--- Recorded information Enclosed Below ---

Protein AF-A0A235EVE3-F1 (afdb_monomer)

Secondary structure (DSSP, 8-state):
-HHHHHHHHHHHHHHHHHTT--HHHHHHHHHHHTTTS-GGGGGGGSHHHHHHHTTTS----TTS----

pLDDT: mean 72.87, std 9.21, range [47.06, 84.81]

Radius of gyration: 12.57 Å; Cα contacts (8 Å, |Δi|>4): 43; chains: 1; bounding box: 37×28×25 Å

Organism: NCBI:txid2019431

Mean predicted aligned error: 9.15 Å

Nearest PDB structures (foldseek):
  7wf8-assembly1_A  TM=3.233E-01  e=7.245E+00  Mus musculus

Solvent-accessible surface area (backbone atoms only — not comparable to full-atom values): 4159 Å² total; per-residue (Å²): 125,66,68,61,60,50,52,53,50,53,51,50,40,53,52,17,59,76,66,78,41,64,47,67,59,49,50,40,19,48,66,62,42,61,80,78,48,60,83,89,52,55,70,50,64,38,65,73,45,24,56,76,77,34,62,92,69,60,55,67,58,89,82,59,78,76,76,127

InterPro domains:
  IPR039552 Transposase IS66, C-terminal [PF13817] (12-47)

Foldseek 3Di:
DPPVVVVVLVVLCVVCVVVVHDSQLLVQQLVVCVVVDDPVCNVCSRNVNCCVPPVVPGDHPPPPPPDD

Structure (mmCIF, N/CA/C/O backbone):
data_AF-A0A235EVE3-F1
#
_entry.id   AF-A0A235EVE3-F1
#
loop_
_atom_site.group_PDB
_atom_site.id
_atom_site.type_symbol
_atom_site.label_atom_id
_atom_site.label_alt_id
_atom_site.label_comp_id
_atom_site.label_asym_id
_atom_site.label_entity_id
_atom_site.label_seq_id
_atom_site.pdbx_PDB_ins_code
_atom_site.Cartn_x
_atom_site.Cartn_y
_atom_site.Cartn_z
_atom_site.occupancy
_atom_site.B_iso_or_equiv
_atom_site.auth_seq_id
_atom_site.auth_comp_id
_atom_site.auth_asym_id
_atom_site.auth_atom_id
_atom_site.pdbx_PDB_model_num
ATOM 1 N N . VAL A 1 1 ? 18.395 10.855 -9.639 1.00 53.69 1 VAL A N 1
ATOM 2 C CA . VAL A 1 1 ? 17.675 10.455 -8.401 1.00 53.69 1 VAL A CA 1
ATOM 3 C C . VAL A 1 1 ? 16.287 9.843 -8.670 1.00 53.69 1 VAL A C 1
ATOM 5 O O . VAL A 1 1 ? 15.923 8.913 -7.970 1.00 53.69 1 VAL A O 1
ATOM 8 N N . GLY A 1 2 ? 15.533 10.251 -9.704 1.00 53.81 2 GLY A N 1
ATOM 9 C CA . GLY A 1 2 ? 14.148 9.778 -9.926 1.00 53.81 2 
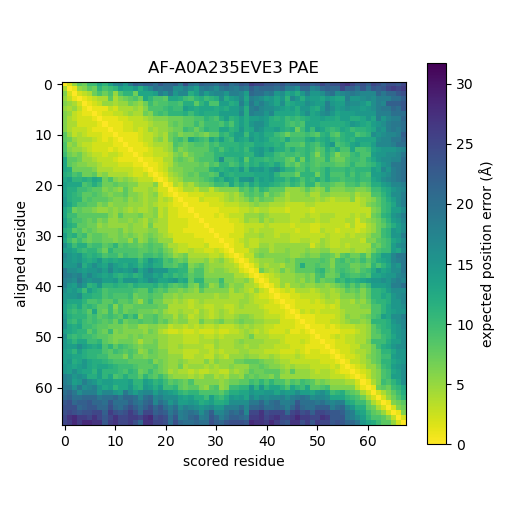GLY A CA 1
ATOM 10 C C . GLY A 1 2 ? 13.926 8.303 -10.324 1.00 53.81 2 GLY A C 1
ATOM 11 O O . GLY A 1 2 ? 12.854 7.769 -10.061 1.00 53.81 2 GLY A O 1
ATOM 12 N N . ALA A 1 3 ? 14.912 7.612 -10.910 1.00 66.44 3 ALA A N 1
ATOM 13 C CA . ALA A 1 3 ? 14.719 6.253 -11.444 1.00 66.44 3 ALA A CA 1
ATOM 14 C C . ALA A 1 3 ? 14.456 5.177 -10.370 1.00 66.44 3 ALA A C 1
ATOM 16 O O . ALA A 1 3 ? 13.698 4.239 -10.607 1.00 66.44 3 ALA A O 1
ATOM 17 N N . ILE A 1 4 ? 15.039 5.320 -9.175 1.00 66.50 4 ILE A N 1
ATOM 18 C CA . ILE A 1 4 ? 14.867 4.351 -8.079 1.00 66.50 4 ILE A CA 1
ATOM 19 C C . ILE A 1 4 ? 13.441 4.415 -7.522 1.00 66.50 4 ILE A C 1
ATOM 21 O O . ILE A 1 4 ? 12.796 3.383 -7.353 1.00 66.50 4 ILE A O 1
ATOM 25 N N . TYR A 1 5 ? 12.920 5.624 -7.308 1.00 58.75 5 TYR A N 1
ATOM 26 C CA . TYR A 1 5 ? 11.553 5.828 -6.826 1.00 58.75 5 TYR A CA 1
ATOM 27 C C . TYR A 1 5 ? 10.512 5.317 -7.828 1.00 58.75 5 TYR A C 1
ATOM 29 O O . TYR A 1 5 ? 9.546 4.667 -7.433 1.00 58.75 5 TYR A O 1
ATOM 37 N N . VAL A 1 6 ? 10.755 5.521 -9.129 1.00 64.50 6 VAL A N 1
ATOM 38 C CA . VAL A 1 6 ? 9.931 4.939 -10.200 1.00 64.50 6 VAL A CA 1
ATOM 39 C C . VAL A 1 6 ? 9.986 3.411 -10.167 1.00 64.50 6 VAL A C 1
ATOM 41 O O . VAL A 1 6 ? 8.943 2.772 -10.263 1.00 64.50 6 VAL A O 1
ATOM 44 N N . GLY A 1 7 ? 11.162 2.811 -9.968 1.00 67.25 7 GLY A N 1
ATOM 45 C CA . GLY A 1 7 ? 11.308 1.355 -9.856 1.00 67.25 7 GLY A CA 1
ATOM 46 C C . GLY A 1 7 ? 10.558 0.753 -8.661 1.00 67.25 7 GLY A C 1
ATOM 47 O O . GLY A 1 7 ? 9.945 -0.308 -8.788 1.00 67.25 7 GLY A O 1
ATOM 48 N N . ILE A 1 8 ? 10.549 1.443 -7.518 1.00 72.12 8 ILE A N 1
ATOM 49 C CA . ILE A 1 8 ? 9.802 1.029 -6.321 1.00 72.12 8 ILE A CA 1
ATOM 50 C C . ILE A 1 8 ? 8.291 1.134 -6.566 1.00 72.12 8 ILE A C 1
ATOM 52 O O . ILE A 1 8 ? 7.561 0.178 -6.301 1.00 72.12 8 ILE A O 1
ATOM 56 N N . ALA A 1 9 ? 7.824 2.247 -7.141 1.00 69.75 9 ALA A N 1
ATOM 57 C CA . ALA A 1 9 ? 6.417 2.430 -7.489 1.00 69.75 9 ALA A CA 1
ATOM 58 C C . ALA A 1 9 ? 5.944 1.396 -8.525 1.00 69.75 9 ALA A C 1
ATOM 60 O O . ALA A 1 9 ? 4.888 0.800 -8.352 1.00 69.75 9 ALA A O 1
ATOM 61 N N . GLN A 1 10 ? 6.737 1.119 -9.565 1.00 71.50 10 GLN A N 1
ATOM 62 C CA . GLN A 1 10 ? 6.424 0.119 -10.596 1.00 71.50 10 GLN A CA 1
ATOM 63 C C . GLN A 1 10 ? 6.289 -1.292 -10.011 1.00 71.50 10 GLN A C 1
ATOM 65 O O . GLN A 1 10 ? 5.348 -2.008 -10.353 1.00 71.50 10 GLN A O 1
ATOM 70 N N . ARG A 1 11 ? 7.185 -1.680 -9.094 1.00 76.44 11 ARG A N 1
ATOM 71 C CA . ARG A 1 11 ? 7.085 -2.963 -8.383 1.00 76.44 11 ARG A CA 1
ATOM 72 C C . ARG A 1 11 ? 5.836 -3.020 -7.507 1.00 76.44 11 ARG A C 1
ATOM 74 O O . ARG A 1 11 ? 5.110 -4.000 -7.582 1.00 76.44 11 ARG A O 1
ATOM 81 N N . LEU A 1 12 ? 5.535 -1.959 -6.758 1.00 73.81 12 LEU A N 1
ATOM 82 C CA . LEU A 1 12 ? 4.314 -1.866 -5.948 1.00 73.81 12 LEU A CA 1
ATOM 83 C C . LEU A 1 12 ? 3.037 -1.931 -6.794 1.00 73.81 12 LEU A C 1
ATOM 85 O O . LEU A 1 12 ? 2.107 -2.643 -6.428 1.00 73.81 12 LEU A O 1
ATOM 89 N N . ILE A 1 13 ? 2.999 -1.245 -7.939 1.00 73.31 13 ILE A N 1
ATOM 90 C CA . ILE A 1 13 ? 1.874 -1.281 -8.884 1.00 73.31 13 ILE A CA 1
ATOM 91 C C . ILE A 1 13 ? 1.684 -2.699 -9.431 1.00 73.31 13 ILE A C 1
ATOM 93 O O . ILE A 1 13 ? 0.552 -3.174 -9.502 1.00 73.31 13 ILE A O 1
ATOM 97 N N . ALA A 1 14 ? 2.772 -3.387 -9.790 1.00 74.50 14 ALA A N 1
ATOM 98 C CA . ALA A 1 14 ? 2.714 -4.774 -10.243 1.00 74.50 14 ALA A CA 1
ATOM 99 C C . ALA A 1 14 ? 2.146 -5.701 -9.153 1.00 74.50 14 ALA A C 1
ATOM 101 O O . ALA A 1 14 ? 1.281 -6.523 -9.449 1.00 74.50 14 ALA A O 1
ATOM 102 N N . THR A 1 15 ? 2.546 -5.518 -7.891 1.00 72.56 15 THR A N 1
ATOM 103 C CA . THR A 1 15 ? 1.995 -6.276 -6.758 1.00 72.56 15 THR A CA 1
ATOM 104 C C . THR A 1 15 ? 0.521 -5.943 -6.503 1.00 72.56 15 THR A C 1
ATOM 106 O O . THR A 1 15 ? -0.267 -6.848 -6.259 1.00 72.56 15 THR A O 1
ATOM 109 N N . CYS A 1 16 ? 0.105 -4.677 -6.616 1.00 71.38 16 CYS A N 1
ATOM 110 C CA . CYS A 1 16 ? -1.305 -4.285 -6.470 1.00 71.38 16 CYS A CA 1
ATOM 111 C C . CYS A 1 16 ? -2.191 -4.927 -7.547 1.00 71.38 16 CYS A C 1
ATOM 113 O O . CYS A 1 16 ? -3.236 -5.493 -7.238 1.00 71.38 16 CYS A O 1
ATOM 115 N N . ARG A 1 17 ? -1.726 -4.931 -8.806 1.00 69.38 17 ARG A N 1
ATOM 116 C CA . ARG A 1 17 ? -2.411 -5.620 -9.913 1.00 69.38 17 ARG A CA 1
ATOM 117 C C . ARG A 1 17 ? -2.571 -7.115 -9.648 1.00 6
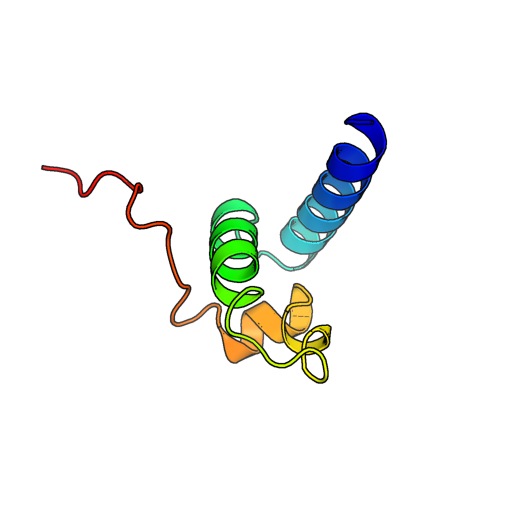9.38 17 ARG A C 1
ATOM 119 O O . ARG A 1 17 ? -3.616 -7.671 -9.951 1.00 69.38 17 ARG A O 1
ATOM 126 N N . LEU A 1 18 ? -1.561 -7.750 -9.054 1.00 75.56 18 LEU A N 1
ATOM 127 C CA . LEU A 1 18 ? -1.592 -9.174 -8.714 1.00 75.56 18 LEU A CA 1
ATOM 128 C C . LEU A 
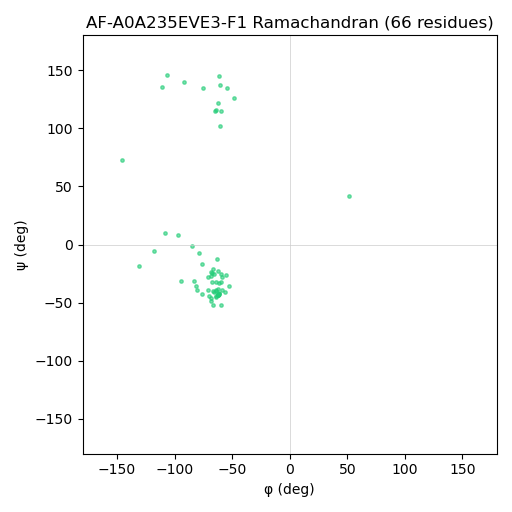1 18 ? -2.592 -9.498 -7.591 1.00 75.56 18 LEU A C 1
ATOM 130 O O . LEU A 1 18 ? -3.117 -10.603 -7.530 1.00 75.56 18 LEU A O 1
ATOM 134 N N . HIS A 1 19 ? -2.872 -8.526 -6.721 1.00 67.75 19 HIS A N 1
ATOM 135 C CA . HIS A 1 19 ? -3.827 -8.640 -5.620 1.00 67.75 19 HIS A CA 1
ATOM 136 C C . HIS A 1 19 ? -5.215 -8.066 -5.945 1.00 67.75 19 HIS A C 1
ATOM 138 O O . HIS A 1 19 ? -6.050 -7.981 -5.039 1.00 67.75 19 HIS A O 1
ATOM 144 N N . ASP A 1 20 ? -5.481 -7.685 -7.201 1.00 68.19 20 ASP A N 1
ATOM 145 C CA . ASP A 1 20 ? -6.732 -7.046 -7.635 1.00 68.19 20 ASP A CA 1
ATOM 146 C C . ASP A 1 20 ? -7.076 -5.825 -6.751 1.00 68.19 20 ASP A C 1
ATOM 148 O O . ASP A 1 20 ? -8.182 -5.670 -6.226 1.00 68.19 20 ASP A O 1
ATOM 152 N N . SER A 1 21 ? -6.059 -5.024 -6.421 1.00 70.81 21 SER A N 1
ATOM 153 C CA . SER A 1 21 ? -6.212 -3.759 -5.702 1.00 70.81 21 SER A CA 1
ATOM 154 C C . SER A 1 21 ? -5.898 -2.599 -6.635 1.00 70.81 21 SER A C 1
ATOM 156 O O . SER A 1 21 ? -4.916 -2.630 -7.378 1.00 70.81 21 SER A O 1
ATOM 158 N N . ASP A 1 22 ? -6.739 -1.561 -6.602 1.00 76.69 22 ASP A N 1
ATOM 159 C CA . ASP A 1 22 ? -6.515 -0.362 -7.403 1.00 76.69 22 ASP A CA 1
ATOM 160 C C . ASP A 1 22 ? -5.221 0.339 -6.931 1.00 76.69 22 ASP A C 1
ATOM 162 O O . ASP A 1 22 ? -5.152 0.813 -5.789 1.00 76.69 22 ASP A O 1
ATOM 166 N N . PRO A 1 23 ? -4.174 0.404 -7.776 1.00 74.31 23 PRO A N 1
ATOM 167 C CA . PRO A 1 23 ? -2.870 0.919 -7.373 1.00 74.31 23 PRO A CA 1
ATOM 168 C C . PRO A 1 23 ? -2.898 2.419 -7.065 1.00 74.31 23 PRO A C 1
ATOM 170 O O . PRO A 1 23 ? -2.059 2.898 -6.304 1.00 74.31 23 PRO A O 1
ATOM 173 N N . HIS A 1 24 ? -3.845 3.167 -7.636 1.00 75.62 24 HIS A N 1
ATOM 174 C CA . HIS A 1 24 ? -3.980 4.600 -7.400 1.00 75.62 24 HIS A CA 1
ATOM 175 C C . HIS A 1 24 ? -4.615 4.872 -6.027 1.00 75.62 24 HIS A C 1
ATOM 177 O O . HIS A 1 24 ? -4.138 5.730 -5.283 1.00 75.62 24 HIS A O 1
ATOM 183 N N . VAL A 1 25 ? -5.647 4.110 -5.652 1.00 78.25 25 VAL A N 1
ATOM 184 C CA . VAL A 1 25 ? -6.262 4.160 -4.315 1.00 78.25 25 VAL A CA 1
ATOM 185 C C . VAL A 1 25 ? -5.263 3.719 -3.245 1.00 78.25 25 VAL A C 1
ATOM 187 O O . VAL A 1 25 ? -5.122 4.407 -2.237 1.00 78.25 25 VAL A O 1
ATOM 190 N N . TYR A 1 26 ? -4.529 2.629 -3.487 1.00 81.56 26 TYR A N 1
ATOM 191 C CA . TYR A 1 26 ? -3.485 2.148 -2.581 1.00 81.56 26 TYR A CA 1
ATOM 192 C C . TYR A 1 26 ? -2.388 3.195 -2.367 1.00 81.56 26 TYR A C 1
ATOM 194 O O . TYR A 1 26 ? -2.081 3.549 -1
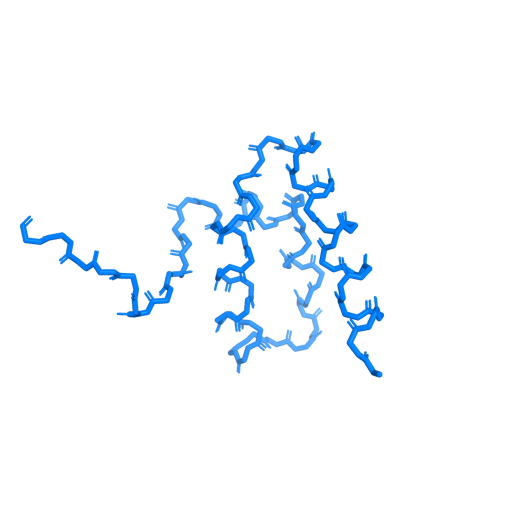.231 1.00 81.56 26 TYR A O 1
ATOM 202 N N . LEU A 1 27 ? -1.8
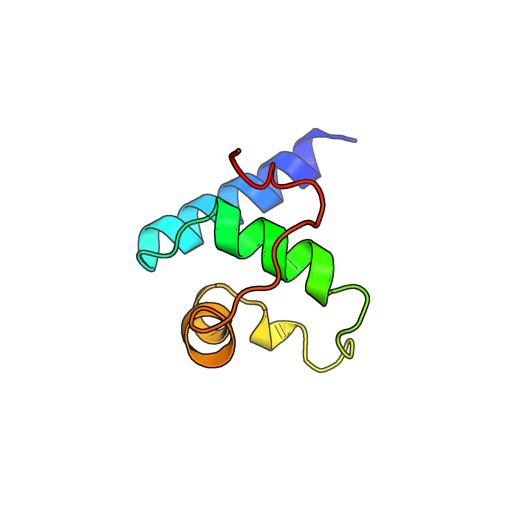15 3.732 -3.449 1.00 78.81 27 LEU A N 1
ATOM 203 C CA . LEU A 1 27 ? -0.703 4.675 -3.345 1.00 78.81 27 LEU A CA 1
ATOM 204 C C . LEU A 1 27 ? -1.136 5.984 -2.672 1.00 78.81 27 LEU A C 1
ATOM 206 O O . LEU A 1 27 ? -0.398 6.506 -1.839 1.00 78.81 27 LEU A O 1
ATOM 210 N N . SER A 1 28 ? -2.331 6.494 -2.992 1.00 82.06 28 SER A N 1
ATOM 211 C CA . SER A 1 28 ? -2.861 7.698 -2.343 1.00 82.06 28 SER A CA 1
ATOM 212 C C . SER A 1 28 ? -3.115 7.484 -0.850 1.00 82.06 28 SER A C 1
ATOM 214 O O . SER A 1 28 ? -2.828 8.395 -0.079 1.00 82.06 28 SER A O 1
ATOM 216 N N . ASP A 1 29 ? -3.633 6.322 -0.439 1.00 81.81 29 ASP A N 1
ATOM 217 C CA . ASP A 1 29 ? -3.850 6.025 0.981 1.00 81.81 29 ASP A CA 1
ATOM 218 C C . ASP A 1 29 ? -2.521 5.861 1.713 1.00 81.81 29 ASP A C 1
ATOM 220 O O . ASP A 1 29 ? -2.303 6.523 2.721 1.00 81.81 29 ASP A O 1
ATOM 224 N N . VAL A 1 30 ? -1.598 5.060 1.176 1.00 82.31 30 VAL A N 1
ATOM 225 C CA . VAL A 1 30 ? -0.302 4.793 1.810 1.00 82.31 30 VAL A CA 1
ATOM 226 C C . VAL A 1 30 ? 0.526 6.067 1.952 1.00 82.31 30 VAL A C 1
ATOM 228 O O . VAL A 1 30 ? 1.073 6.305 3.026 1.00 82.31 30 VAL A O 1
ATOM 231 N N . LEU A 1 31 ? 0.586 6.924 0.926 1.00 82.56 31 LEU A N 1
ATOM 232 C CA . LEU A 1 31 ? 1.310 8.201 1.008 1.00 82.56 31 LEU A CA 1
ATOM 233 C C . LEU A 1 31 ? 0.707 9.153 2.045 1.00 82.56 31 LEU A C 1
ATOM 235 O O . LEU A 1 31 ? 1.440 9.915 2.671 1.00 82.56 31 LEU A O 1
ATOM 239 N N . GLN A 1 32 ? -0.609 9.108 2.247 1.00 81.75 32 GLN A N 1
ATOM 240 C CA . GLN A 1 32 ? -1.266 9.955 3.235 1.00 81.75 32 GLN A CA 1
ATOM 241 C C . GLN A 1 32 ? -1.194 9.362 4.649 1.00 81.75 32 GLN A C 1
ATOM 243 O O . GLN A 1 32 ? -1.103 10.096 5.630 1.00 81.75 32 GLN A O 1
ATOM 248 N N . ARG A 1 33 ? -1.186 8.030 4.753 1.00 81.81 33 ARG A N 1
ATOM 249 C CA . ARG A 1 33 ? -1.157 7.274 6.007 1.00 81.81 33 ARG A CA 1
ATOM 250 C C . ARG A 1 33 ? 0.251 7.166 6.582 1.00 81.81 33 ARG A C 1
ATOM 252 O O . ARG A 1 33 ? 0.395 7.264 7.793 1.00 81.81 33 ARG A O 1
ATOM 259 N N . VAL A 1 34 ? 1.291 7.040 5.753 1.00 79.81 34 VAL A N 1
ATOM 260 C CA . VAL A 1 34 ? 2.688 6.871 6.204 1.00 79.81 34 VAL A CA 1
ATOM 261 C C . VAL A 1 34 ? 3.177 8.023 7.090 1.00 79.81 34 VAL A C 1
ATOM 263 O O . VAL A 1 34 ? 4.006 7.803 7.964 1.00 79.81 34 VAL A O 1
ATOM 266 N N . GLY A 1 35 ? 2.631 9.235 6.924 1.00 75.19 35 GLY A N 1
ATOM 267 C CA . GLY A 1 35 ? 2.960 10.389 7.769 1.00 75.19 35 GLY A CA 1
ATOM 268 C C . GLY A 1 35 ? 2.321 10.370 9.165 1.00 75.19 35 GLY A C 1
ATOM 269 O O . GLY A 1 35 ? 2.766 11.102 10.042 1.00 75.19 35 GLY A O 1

--- End of Enclosed Recorded information ---

◆ Work item
Whenever a line in the preceding entries includes the word "backbone", count it, and state the total alone.

◆ Output of the exercise
2